Strawberry Fields Forever… and ever… amen

“No one I think is in my tree…” John Lennon

“Strawberry Fields” shouldn’t work – but it does. Brilliantly. The intriguing question is – why?

John Lennon (image courtesy 100.7 KOOL FM)

Adulthood is all mixed up, as almost everyone reading this knows. Not that childhood isn’t all mixed up, too, but in childhood we find coping mechanisms. It can be as simple as finding one’s happy place and going there.

John knew this. He also knew how important that finding coping mechanisms is for us.

“Strawberry Fields Forever,” arguably his finest song as a Beatle, is about remembering. Remembering had become a favorite lyrical theme for John (“In My Life,” “Norwegian Wood,” “Girl”). An equally important theme, and one that John sometimes explored in tandem with the remembering theme, is differentness, especially differentness in how one looks at the world (“Rain,” “I’m Only Sleeping,” “She Said She Said”).

It is that combination of those themes – remembering and differentness – that makes “Strawberry Fields Forever” the masterpiece it is. 

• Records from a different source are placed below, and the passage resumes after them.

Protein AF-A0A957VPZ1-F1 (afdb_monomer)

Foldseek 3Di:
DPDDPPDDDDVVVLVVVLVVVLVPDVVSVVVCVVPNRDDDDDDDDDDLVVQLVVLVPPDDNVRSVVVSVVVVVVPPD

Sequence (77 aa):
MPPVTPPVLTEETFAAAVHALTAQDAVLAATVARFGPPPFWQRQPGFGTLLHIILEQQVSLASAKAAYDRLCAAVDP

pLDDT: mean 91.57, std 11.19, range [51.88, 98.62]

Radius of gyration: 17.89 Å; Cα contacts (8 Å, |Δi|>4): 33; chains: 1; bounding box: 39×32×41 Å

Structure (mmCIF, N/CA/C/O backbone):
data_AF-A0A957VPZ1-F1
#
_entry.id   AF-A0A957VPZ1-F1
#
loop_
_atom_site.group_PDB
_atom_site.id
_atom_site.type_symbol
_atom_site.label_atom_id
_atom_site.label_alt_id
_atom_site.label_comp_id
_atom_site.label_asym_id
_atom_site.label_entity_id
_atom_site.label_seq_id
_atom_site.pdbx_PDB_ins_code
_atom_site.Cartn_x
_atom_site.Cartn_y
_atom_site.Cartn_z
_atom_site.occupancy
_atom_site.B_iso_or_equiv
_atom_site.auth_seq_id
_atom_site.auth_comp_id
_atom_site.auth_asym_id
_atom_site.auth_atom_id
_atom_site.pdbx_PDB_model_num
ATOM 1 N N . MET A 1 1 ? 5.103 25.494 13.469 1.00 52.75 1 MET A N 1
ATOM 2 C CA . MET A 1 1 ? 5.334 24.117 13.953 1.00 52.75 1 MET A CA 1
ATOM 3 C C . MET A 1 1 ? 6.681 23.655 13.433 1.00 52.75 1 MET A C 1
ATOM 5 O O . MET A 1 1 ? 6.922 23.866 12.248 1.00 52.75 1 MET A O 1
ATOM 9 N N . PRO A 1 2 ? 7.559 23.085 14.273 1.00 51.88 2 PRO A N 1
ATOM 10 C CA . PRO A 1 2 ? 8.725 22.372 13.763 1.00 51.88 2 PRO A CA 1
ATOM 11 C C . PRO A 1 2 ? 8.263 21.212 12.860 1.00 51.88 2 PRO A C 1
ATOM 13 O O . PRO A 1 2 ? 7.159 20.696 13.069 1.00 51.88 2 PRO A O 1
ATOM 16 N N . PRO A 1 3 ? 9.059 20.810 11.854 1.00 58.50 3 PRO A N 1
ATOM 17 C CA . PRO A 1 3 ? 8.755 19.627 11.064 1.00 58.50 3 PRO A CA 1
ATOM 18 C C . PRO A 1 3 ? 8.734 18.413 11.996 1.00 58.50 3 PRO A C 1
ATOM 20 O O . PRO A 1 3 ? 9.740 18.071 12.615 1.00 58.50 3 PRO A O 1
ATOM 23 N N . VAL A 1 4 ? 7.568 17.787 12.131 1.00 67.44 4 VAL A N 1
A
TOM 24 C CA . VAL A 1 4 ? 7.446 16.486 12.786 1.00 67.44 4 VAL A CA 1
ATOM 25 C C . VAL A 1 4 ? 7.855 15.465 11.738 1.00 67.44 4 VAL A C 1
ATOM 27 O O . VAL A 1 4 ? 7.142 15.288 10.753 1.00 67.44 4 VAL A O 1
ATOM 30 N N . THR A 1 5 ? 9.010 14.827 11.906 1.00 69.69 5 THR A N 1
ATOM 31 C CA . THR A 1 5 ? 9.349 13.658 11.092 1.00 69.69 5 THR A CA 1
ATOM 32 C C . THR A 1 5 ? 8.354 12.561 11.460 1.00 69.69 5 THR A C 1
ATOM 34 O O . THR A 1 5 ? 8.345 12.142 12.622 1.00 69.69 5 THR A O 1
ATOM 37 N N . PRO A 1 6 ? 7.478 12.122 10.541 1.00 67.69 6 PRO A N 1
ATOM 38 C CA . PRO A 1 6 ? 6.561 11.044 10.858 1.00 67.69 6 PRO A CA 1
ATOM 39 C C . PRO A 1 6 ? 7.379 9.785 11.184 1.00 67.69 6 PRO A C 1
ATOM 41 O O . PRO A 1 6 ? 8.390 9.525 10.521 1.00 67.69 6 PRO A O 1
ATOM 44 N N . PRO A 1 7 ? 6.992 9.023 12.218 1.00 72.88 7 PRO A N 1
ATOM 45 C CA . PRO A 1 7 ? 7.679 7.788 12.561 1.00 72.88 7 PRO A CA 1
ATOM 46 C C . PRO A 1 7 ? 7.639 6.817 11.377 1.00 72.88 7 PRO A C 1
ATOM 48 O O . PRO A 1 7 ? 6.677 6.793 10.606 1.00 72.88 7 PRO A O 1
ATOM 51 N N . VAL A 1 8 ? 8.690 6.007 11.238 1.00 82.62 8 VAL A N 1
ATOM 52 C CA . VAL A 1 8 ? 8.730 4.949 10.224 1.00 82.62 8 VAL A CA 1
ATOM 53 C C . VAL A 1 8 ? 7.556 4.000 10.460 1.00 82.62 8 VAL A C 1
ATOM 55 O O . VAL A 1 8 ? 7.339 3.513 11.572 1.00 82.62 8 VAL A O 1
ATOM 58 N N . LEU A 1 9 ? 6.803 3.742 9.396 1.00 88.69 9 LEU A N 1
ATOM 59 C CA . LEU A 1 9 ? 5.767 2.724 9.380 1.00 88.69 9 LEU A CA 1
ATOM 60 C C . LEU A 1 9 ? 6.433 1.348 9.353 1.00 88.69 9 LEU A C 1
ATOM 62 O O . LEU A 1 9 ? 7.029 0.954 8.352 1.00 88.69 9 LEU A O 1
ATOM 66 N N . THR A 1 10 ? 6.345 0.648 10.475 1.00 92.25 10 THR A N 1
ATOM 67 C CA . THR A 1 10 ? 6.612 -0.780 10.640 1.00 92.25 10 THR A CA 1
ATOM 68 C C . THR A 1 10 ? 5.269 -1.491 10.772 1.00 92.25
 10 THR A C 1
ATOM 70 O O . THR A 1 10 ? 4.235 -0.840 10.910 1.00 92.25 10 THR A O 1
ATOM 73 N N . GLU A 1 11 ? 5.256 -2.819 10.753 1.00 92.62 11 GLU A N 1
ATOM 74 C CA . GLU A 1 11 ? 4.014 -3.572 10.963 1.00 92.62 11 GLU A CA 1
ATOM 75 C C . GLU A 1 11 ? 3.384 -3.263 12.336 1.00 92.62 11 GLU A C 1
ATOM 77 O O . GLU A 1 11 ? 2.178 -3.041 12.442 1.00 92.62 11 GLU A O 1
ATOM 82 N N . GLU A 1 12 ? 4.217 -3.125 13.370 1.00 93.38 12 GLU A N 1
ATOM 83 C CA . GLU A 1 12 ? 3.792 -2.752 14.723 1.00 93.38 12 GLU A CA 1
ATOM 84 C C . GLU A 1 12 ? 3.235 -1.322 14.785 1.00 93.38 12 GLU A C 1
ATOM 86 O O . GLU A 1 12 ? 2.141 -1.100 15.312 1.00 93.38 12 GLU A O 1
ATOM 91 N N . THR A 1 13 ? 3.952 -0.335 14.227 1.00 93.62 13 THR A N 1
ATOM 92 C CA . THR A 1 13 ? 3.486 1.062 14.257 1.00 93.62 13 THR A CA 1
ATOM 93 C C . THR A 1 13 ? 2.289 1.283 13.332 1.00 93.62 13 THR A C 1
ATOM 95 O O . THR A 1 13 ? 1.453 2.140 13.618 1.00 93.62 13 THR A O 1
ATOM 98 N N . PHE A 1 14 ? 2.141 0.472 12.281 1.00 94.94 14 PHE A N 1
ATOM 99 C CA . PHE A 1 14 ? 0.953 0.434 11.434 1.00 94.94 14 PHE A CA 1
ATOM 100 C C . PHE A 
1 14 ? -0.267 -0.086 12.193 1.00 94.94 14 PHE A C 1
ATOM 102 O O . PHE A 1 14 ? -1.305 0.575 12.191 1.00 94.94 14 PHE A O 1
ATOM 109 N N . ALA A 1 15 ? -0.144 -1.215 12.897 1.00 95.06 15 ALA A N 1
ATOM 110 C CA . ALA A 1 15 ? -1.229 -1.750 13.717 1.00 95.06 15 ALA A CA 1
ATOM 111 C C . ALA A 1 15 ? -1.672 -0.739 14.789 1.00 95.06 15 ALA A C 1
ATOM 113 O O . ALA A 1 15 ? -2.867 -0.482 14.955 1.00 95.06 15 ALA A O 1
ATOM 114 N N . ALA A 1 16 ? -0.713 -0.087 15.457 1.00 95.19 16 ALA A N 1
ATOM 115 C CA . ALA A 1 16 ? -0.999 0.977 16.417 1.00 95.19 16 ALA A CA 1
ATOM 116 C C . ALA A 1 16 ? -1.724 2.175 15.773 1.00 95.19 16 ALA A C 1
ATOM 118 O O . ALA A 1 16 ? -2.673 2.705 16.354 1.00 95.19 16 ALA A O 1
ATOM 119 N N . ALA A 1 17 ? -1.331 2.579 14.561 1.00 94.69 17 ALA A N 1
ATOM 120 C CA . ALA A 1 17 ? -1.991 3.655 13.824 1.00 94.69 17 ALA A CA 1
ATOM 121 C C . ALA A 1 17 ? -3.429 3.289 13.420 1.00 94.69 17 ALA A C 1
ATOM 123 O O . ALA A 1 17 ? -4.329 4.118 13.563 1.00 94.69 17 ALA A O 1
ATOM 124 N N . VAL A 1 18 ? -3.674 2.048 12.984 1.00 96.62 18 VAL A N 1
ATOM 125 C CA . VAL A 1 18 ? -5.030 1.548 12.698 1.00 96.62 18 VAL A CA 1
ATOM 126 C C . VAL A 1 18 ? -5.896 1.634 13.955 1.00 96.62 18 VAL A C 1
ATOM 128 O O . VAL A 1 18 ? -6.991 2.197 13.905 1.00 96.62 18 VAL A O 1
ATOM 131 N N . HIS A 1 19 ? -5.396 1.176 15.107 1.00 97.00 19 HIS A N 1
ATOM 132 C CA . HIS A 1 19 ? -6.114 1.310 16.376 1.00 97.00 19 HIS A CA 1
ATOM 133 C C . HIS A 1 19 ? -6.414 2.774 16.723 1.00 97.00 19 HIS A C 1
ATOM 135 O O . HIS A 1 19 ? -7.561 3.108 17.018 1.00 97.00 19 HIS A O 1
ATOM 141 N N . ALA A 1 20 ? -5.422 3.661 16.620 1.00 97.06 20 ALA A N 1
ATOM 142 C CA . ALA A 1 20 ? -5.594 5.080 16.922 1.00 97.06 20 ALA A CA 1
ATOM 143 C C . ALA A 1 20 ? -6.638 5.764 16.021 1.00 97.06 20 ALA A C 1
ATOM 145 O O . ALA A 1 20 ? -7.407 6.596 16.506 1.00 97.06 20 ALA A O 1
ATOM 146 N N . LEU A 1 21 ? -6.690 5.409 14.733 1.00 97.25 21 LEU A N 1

We can begin at the beginning:

Let me take you down, ’cause I’m going to Strawberry Fields
Nothing is real and nothing to get hung about
Strawberry Fields forever

Strawberry Fields, as we all know, was a real place:

I’ve seen Strawberry Field described as a dull, grimy place next door to him that John imagined to be a beautiful place, but in the summer it wasn’t dull and grimy at all: it was a secret garden. John’s memory of it wasn’t to do with the fact that it was a Salvation Army home; that was up at the house. There was a wall you could bunk over and it was a rather wild garden, it wasn’t manicured at all, so it was easy to hide in. – Paul McCartney

As Paul notes, John loved climbing over the wall at Strawberry Fields. He found the wildness of the garden liberating, a place where he could avoid his Aunt Mimi who didn’t always appreciate John’s own differentness. In remembering Strawberry Fields John was remembering a place of solace and escape.

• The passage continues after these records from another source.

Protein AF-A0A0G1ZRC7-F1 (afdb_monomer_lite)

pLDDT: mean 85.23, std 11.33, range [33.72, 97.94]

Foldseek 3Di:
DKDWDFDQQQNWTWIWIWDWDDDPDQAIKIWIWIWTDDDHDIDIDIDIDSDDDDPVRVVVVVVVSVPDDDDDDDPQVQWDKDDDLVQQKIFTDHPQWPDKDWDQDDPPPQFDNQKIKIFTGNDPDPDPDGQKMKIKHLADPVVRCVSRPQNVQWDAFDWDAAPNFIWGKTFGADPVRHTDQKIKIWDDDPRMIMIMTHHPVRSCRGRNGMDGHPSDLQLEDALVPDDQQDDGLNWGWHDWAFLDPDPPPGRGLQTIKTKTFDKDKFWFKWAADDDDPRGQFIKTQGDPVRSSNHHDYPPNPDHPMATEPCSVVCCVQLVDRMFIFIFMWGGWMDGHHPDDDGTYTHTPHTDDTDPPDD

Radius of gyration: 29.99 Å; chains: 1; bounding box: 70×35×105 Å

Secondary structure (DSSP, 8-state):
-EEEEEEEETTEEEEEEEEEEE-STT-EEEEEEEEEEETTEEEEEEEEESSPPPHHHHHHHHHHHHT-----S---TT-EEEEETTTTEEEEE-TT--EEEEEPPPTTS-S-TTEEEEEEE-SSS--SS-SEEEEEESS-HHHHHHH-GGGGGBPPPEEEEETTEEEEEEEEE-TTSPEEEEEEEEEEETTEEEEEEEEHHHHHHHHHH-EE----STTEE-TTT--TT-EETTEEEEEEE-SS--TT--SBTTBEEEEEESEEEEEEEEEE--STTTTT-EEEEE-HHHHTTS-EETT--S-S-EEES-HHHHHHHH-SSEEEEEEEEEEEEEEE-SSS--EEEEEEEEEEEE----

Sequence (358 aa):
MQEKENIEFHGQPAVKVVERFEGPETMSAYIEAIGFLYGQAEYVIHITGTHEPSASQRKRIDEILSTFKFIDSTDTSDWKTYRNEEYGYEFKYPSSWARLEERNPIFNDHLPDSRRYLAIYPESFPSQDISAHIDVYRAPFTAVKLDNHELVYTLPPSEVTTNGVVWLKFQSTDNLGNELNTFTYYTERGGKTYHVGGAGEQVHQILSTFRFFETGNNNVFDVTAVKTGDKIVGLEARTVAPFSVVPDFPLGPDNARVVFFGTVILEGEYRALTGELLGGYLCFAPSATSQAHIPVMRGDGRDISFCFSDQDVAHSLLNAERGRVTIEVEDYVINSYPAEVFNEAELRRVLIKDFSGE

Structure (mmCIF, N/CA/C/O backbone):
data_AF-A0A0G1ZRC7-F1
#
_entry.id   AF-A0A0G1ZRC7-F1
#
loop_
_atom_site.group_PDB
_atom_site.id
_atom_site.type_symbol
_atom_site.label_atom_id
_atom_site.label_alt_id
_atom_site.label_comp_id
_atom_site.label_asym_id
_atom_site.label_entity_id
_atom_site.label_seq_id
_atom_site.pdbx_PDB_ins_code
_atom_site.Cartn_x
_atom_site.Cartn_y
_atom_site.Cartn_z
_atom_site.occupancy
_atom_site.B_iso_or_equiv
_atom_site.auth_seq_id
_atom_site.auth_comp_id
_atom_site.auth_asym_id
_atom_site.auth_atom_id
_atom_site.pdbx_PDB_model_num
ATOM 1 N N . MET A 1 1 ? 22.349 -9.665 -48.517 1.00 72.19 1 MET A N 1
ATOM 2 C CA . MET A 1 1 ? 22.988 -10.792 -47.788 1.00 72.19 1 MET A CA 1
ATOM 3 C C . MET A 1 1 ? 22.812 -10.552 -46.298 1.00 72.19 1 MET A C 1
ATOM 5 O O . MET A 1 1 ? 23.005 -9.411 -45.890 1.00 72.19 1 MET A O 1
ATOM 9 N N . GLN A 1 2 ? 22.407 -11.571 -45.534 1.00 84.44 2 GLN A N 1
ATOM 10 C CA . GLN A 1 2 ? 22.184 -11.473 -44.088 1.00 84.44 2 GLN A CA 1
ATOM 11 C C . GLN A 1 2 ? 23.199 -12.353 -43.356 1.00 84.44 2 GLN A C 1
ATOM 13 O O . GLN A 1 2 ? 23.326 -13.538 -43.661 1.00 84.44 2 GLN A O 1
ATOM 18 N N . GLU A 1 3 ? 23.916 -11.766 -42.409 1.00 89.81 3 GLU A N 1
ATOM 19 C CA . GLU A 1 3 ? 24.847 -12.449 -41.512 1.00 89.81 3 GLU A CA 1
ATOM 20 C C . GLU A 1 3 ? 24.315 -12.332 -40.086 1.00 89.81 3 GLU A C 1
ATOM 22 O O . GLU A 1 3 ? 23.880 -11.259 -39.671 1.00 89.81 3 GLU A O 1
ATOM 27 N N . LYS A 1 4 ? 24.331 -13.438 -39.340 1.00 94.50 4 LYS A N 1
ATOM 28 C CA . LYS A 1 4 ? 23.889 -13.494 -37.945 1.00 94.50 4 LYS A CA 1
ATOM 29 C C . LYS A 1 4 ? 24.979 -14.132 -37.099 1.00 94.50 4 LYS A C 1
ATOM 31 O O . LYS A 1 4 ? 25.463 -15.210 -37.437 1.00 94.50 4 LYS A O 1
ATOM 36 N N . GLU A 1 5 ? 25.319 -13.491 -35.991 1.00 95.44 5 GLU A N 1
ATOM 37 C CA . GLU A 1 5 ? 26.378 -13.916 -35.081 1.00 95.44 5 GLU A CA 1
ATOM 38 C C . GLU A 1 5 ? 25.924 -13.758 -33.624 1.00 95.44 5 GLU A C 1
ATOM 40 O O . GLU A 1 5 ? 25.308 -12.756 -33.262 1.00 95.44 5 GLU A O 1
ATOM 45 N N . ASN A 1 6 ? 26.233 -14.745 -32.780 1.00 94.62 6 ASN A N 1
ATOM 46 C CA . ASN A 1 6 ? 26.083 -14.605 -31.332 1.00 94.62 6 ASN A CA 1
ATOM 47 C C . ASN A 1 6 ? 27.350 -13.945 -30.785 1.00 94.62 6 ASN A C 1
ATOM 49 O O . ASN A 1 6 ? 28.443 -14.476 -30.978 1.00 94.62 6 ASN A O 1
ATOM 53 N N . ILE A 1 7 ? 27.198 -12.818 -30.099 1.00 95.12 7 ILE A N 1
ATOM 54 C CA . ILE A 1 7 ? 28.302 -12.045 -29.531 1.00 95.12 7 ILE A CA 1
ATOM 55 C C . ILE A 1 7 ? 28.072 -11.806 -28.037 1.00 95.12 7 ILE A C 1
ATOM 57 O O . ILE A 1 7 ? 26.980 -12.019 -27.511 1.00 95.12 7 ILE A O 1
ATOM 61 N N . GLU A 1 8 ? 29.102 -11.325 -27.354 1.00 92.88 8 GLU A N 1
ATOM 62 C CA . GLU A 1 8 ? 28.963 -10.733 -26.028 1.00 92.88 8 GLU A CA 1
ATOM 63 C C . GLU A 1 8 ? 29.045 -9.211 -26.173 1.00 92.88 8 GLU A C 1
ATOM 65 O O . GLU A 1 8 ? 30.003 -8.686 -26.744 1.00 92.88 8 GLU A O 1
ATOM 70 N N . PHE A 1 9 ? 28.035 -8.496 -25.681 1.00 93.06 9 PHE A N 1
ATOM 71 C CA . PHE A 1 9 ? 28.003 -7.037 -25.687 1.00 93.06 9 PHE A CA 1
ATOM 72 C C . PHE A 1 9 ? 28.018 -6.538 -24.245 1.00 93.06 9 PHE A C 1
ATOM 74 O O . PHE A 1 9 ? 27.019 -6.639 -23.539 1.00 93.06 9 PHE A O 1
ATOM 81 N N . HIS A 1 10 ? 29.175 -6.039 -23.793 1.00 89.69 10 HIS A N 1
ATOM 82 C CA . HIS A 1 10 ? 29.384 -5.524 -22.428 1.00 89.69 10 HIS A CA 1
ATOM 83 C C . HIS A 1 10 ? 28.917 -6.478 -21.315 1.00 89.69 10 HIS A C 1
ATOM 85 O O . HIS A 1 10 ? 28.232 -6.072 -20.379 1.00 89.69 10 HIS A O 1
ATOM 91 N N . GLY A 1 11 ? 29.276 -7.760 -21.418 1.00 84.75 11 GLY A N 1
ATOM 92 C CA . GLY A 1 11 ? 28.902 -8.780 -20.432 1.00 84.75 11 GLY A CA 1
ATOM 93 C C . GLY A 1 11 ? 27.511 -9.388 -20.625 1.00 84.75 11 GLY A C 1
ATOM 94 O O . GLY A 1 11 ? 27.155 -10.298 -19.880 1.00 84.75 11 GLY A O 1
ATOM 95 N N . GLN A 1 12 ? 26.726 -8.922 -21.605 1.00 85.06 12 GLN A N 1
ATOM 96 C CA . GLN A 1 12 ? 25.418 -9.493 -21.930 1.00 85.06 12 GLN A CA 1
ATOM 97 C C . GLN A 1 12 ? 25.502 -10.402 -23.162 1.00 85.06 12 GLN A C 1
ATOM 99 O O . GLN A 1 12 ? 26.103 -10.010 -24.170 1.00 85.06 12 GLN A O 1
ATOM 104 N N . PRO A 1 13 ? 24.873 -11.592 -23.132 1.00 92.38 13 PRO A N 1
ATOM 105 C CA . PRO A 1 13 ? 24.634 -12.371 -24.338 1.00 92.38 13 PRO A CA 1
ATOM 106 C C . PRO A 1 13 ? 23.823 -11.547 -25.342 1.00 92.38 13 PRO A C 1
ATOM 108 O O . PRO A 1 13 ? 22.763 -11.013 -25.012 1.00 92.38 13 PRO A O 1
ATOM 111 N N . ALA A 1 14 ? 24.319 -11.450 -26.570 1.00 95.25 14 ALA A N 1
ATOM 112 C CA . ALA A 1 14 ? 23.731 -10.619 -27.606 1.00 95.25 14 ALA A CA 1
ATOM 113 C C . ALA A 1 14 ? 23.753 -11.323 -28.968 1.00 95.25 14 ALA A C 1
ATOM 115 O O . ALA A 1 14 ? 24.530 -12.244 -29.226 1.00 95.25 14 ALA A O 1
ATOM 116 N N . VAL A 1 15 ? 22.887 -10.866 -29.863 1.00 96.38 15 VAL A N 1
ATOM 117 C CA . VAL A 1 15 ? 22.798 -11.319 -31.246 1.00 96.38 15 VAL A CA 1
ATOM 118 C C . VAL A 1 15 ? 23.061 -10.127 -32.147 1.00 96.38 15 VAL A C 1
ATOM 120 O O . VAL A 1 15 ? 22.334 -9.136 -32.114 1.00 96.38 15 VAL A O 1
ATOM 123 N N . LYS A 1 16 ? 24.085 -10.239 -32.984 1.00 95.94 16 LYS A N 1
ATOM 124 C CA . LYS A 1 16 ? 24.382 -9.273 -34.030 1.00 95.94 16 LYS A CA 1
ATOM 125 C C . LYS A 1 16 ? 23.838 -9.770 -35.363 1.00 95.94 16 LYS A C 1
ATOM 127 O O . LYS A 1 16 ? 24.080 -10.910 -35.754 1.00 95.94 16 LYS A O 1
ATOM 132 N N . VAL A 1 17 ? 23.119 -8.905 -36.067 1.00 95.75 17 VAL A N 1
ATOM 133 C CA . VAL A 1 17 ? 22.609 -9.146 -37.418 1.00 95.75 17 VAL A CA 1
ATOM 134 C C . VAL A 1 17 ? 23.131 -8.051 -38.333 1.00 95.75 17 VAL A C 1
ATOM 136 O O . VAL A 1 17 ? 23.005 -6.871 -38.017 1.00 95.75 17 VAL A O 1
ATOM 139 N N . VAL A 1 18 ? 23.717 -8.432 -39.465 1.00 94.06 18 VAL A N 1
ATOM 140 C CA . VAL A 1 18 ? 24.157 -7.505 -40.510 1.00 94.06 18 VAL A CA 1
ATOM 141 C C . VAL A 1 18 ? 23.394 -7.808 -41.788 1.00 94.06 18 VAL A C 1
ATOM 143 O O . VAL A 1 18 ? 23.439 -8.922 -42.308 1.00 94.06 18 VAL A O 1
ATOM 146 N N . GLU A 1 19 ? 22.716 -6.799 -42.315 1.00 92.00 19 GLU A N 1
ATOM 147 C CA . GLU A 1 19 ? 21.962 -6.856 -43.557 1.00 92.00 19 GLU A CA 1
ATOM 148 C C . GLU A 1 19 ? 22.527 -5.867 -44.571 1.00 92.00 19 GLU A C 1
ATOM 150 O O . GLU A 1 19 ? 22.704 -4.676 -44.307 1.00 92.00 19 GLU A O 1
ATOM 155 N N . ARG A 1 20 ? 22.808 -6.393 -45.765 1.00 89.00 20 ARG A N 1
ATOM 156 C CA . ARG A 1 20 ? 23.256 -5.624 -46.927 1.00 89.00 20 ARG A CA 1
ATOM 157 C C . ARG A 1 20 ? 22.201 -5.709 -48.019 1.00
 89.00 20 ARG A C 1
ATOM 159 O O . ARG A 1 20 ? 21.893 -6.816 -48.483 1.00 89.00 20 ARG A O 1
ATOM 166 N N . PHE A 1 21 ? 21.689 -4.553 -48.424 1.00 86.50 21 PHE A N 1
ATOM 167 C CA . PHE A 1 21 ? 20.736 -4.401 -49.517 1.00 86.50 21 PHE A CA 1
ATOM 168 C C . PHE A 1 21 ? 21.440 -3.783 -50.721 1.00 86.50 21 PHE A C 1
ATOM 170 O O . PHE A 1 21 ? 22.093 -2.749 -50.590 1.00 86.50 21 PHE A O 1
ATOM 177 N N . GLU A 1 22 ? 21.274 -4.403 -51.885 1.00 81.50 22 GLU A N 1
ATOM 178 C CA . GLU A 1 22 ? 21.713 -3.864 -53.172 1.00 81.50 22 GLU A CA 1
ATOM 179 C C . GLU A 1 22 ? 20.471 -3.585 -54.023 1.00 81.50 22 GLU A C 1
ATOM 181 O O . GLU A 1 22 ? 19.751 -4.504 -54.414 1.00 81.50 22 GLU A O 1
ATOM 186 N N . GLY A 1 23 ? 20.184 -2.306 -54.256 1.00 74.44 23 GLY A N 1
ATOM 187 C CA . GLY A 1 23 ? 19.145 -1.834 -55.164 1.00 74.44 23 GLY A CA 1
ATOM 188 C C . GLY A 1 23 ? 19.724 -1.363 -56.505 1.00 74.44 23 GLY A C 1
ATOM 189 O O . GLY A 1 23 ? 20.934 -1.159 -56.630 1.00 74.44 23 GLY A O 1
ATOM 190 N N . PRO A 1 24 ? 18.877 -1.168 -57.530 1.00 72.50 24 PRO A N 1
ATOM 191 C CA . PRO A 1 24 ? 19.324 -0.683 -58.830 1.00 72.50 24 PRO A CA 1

But after evoking the memory of a favorite childhood oasis, the song takes a turn. Lennon begins an inward journey starting from noting the mundanity of most people’s lives:

Living is easy with eyes closed
Misunderstanding all you see
It’s getting hard to be someone but it all works out
It doesn’t matter much to me

In the next stanza he explores his recognition of his own differentness:

No one I think is in my tree
I mean it must be high or low
That is you can’t you know tune in but it’s all right
That is I think it’s not too bad

And finally he reflects upon his realization that, because of his differentness, he will face uncertainty and self-doubt – and that that’s okay:

Always, no sometimes, think it’s me
But you know I know when it’s a dream
I think I know I mean a “Yes” but it’s all wrong
That is I think I disagree

What makes all this rambling reflection on differentness hang together is that recurring chorus:

Let me take you down, ’cause I’m going to Strawberry Fields
Nothing is real and nothing to get hung about
Strawberry Fields forever

In truth, this shouldn’t work – it’s as if John started out writing a memory song then changed his mind and wandered off into navel gazing meditation about his differentness from those in the world around him. It shouldn’t work – but it does. Brilliantly. The intriguing question is – why?

Leave it to John to give us an answer:

Well, what I was trying to say… is ‘Nobody seems to be as hip as me, therefore I must be crazy or a genius.’ It’s the same problem as I had when I was five: ‘There is something wrong with me because I seem to see things other people don’t see. Am I crazy, or am I a genius?’ … What I’m saying, in my insecure way, is ‘Nobody seems to understand where I’m coming from. I seem to see things in a different way from most people.’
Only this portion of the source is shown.